The background description provided herein is for the purpose of generally presenting the context of the disclosure. Work of the presently named inventors, to the extent the work is described in this background section, as well as aspects of the description that may not otherwise qualify as prior art at the time of filing, are neither expressly nor impliedly admitted as prior art against the present disclosure.
A successive approximation register (SAR) analog-to-digital converter (ADC) converts an analog input (e.g., a waveform) into a discrete digital representation via a binary search through all possible quantization levels before finally converging upon a digital output for each conversion. A SAR ADC performs a successive approximation algorithm (sometimes referred to as “a binary search algorithm”) to provide a binary digital code. When the approximation is completed, the SAR ADC outputs an estimated digital output indicating the binary code. A SAR ADC includes a capacitive digital-to-analog converter (DAC), a comparator, and a logic module or circuit (e.g., a SAR circuit) that converts an analog input voltage into a digital code. A reference generator provides a reference voltage to the DAC. A range of output voltages (i.e., a resolution) of the DAC is controlled by the reference voltage.

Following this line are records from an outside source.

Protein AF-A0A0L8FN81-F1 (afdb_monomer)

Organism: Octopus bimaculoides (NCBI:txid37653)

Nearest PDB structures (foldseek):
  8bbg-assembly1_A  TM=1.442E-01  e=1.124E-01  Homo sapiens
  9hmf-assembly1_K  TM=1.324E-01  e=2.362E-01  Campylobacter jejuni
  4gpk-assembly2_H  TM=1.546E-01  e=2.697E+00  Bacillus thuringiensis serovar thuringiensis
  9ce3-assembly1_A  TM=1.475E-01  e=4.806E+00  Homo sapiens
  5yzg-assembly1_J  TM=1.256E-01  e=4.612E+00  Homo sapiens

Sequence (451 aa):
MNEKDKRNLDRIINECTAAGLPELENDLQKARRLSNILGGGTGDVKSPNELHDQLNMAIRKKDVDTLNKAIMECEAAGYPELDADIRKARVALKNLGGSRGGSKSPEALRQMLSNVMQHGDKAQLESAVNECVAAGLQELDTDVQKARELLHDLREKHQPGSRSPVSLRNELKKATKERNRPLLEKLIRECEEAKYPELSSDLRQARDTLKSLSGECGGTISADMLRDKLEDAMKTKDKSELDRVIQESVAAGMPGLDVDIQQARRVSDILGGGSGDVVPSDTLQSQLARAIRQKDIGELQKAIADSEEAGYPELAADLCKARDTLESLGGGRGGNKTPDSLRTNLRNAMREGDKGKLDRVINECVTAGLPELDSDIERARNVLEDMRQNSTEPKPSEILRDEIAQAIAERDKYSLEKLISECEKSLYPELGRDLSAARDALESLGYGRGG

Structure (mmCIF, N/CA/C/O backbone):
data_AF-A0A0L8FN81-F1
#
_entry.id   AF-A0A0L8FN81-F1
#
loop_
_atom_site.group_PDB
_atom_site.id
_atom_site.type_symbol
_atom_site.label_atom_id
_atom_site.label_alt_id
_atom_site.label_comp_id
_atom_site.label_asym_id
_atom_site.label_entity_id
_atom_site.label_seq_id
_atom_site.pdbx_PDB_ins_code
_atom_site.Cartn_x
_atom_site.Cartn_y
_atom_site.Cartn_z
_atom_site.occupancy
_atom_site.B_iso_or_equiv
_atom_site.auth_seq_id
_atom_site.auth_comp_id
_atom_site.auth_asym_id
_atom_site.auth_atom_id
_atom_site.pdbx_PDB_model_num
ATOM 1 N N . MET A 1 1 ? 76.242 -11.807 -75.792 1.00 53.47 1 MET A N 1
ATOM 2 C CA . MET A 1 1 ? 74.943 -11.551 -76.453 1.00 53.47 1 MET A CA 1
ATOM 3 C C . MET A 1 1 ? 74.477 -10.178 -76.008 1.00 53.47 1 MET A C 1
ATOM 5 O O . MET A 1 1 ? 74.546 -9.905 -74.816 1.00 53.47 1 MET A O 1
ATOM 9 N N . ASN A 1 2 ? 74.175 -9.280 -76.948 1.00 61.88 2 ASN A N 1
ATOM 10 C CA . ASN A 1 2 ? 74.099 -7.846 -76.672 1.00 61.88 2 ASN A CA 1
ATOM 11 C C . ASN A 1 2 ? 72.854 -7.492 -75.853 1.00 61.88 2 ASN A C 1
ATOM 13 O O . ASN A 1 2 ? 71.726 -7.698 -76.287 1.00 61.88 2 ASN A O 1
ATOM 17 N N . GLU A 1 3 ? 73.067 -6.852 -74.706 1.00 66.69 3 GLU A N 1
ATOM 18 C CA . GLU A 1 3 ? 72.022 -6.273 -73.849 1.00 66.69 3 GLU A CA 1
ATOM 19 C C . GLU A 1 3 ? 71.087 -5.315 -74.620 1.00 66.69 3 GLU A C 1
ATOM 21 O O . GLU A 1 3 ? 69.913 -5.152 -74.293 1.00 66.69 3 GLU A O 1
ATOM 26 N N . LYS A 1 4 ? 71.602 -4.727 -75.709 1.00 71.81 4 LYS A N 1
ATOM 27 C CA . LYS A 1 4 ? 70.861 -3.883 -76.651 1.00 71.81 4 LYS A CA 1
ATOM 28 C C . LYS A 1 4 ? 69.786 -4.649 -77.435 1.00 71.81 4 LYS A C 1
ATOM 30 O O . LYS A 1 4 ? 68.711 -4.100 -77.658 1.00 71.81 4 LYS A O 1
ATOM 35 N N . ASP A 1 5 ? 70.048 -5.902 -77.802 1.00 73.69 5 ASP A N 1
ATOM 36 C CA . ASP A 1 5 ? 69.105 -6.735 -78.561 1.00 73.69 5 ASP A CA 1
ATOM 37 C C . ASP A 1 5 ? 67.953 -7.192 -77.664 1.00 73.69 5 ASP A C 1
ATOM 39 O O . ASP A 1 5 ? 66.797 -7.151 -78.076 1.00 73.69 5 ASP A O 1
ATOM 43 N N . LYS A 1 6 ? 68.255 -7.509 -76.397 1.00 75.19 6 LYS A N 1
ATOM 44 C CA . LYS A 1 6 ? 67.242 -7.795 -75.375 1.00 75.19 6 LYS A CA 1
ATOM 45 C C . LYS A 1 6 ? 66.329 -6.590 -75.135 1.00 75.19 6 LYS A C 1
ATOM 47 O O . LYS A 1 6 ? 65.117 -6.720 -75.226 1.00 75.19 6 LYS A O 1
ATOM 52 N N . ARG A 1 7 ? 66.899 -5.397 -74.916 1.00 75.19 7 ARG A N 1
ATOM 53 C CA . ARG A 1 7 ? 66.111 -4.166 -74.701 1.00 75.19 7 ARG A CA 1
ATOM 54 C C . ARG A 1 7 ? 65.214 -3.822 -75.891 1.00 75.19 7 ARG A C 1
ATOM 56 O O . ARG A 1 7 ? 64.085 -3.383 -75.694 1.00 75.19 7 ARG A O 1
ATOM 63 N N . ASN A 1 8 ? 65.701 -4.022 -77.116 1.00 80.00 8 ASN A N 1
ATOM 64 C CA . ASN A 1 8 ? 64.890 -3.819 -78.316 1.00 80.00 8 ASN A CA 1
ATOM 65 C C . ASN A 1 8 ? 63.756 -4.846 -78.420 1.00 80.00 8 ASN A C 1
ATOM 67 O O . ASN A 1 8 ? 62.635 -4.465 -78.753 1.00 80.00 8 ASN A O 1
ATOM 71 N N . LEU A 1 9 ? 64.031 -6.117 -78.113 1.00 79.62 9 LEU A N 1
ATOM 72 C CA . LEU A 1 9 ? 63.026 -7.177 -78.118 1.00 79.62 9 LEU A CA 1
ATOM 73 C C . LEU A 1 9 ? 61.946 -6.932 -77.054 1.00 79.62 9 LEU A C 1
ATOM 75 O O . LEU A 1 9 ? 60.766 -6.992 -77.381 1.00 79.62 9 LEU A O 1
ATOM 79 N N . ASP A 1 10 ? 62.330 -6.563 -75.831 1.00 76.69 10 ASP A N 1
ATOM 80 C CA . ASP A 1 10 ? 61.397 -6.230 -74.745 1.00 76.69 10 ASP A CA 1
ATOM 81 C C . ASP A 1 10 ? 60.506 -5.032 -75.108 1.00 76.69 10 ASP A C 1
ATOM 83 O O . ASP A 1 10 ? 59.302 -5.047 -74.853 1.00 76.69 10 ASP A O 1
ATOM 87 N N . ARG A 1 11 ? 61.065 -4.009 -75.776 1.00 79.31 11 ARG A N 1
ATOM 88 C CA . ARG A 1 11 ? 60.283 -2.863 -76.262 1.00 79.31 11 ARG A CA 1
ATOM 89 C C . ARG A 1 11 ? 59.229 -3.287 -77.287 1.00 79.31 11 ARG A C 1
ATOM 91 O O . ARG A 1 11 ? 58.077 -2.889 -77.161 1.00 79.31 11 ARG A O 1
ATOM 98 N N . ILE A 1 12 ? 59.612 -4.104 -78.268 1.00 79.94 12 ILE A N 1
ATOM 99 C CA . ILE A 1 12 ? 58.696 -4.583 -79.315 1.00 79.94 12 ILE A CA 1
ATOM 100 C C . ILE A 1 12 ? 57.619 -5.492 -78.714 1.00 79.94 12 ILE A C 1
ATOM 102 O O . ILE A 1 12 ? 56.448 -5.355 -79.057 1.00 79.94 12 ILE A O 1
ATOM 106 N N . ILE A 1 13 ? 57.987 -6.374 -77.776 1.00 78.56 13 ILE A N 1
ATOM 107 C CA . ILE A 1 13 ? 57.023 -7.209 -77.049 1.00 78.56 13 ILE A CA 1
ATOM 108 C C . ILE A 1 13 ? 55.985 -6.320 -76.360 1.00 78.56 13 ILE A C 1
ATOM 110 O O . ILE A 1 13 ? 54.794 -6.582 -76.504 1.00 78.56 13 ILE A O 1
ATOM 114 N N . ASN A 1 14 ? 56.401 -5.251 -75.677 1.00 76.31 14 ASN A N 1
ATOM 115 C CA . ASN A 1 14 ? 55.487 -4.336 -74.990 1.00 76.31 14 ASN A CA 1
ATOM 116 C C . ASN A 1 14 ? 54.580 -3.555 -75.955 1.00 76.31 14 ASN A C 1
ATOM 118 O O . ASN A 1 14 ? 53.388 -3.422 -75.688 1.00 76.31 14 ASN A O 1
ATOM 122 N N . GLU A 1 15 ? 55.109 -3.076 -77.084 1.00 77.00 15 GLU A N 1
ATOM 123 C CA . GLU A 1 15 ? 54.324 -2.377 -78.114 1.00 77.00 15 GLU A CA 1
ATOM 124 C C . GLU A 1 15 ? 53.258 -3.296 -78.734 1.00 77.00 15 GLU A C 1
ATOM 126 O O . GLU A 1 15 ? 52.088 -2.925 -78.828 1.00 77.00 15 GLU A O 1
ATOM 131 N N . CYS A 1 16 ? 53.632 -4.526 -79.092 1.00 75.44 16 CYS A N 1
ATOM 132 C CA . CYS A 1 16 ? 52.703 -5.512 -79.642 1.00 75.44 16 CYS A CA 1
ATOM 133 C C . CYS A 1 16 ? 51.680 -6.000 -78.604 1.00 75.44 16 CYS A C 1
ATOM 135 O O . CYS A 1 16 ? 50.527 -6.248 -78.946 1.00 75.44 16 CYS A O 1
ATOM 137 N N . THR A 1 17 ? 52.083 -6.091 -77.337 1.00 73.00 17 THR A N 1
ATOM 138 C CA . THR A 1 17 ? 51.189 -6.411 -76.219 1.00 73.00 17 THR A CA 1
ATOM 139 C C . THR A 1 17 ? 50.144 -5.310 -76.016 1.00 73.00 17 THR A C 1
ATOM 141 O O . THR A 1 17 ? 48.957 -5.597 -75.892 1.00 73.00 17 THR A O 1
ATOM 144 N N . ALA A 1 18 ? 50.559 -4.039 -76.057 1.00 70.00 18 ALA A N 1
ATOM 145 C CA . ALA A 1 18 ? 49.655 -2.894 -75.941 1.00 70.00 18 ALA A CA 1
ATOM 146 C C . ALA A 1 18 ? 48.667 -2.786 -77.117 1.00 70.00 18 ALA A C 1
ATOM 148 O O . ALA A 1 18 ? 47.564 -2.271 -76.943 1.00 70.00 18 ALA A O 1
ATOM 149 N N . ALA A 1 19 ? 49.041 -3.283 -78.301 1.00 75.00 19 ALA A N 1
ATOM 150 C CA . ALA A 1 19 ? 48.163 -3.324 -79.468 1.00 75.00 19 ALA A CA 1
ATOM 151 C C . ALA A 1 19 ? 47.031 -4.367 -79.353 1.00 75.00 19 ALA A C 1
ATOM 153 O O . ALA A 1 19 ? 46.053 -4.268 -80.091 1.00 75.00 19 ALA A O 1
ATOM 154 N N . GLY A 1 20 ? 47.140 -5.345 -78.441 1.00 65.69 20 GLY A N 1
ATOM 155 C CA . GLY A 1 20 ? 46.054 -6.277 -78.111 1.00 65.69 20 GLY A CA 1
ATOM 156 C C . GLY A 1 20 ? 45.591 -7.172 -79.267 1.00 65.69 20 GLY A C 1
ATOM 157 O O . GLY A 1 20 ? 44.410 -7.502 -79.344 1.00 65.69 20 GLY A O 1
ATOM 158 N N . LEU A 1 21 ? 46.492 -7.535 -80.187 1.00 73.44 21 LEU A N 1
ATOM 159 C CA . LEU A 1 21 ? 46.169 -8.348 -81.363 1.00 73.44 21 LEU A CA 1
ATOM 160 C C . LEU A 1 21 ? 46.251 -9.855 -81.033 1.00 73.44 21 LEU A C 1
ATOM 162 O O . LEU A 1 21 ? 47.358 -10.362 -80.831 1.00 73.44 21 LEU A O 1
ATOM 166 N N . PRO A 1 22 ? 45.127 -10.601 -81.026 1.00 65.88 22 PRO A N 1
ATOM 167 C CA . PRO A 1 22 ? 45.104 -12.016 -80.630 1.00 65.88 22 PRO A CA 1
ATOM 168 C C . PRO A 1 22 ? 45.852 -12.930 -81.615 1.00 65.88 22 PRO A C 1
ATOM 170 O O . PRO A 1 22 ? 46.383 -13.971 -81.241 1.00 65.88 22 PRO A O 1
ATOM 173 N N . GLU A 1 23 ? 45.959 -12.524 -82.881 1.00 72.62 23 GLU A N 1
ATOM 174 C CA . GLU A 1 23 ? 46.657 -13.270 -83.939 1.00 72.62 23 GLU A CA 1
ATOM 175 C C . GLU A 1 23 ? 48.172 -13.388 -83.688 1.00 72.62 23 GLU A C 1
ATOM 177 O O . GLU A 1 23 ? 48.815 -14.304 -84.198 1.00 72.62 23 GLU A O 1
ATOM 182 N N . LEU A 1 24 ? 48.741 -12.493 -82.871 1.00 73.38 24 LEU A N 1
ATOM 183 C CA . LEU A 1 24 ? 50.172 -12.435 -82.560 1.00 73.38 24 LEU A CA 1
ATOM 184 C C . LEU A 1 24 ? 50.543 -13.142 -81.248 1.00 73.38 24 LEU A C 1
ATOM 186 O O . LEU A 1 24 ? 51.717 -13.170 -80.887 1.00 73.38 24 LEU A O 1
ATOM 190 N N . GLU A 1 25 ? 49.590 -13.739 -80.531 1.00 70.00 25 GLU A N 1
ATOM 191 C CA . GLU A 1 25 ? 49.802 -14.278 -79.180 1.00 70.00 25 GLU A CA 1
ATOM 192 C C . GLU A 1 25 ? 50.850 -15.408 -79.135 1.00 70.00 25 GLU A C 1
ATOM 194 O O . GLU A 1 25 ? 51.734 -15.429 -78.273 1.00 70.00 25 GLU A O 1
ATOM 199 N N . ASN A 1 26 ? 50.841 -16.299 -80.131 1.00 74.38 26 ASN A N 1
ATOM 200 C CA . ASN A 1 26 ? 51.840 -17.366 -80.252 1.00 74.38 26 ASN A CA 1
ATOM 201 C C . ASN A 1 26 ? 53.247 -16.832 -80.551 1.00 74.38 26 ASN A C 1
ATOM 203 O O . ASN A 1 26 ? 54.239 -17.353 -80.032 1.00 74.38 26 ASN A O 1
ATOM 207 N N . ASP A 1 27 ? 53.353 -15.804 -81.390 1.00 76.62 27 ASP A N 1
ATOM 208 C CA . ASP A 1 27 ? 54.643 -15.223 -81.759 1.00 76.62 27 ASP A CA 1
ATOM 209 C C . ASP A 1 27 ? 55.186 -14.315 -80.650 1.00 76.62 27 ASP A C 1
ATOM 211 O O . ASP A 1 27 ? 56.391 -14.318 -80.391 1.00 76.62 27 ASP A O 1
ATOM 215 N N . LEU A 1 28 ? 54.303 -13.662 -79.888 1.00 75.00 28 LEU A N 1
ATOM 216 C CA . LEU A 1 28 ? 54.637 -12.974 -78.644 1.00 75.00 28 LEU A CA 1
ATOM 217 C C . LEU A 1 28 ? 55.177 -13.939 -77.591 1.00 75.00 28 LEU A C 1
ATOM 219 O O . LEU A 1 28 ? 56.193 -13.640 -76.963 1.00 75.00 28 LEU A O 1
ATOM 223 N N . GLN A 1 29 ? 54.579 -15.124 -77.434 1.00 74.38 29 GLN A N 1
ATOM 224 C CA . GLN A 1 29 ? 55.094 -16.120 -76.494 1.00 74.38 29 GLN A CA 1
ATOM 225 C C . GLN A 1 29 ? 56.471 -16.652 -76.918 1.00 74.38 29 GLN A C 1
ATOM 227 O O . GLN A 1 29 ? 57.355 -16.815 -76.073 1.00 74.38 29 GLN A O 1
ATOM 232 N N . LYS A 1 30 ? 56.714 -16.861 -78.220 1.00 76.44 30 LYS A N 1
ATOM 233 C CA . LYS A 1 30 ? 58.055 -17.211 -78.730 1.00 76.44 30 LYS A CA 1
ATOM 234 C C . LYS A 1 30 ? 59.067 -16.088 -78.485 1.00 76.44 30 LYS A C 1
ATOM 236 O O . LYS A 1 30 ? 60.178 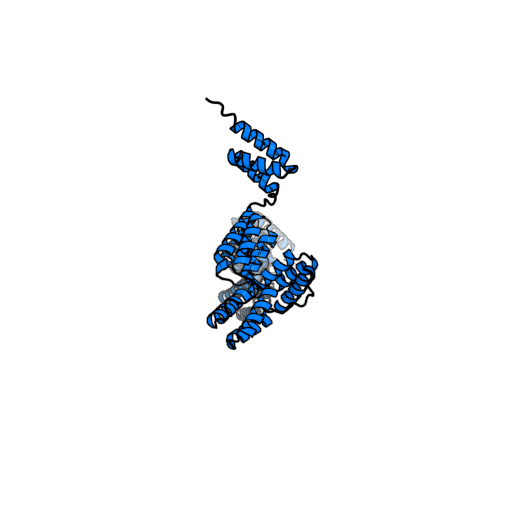-16.366 -78.036 1.00 76.44 30 LYS A O 1
ATOM 241 N N . ALA A 1 31 ? 58.684 -14.833 -78.725 1.00 76.19 31 ALA A N 1
ATOM 242 C CA . ALA A 1 31 ? 59.526 -13.665 -78.469 1.00 76.19 31 ALA A CA 1
ATOM 243 C C . ALA A 1 31 ? 59.870 -13.523 -76.975 1.00 76.19 31 ALA A C 1
ATOM 245 O O . ALA A 1 31 ? 61.019 -13.254 -76.631 1.00 76.19 31 ALA A O 1
ATOM 246 N N . ARG A 1 32 ? 58.917 -13.800 -76.076 1.00 73.81 32 ARG A N 1
ATOM 247 C CA . ARG A 1 32 ? 59.118 -13.808 -74.614 1.00 73.81 32 ARG A CA 1
ATOM 248 C C . ARG A 1 32 ? 60.081 -14.902 -74.162 1.00 73.81 32 ARG A C 1
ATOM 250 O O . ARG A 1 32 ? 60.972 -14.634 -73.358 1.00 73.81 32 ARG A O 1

The reference voltage typically varies during operation of the DAC. Such voltage variation causes inaccurate conversion of analog signal into a digital signal, errors at an output of the ADC, non-linear ADC output, etc. As one example, the reference voltage typically decreases from an initial steady-state value in each conversion cycle, for instance when more current is drawn by the DAC for most-significant-bit (MSB) conversion (referred to as an MSB phase). Typically, the reference voltage subsequently increases, for instance due to less current being drawn for least-significant-bit (LSB) conversion (referred to as an LSB phase). The reference voltage typically returns to the steady-state value as the conversion cycle nears completion. As another example, the amount of current drawn by the DAC varies based on the input voltage provided to the ADC for conversion.
Accordingly, SAR ADCs include a decoupling capacitor connected at an input of the DAC to stabilize the reference voltage. The area of the decoupling capacitor is large relative to a total area of the DAC. For example, the decoupling capacitor occupies 50% or more of the total area of the DAC. In some examples, the decoupling capacitor is more than 400 times larger than a total capacitor size of the capacitive DAC.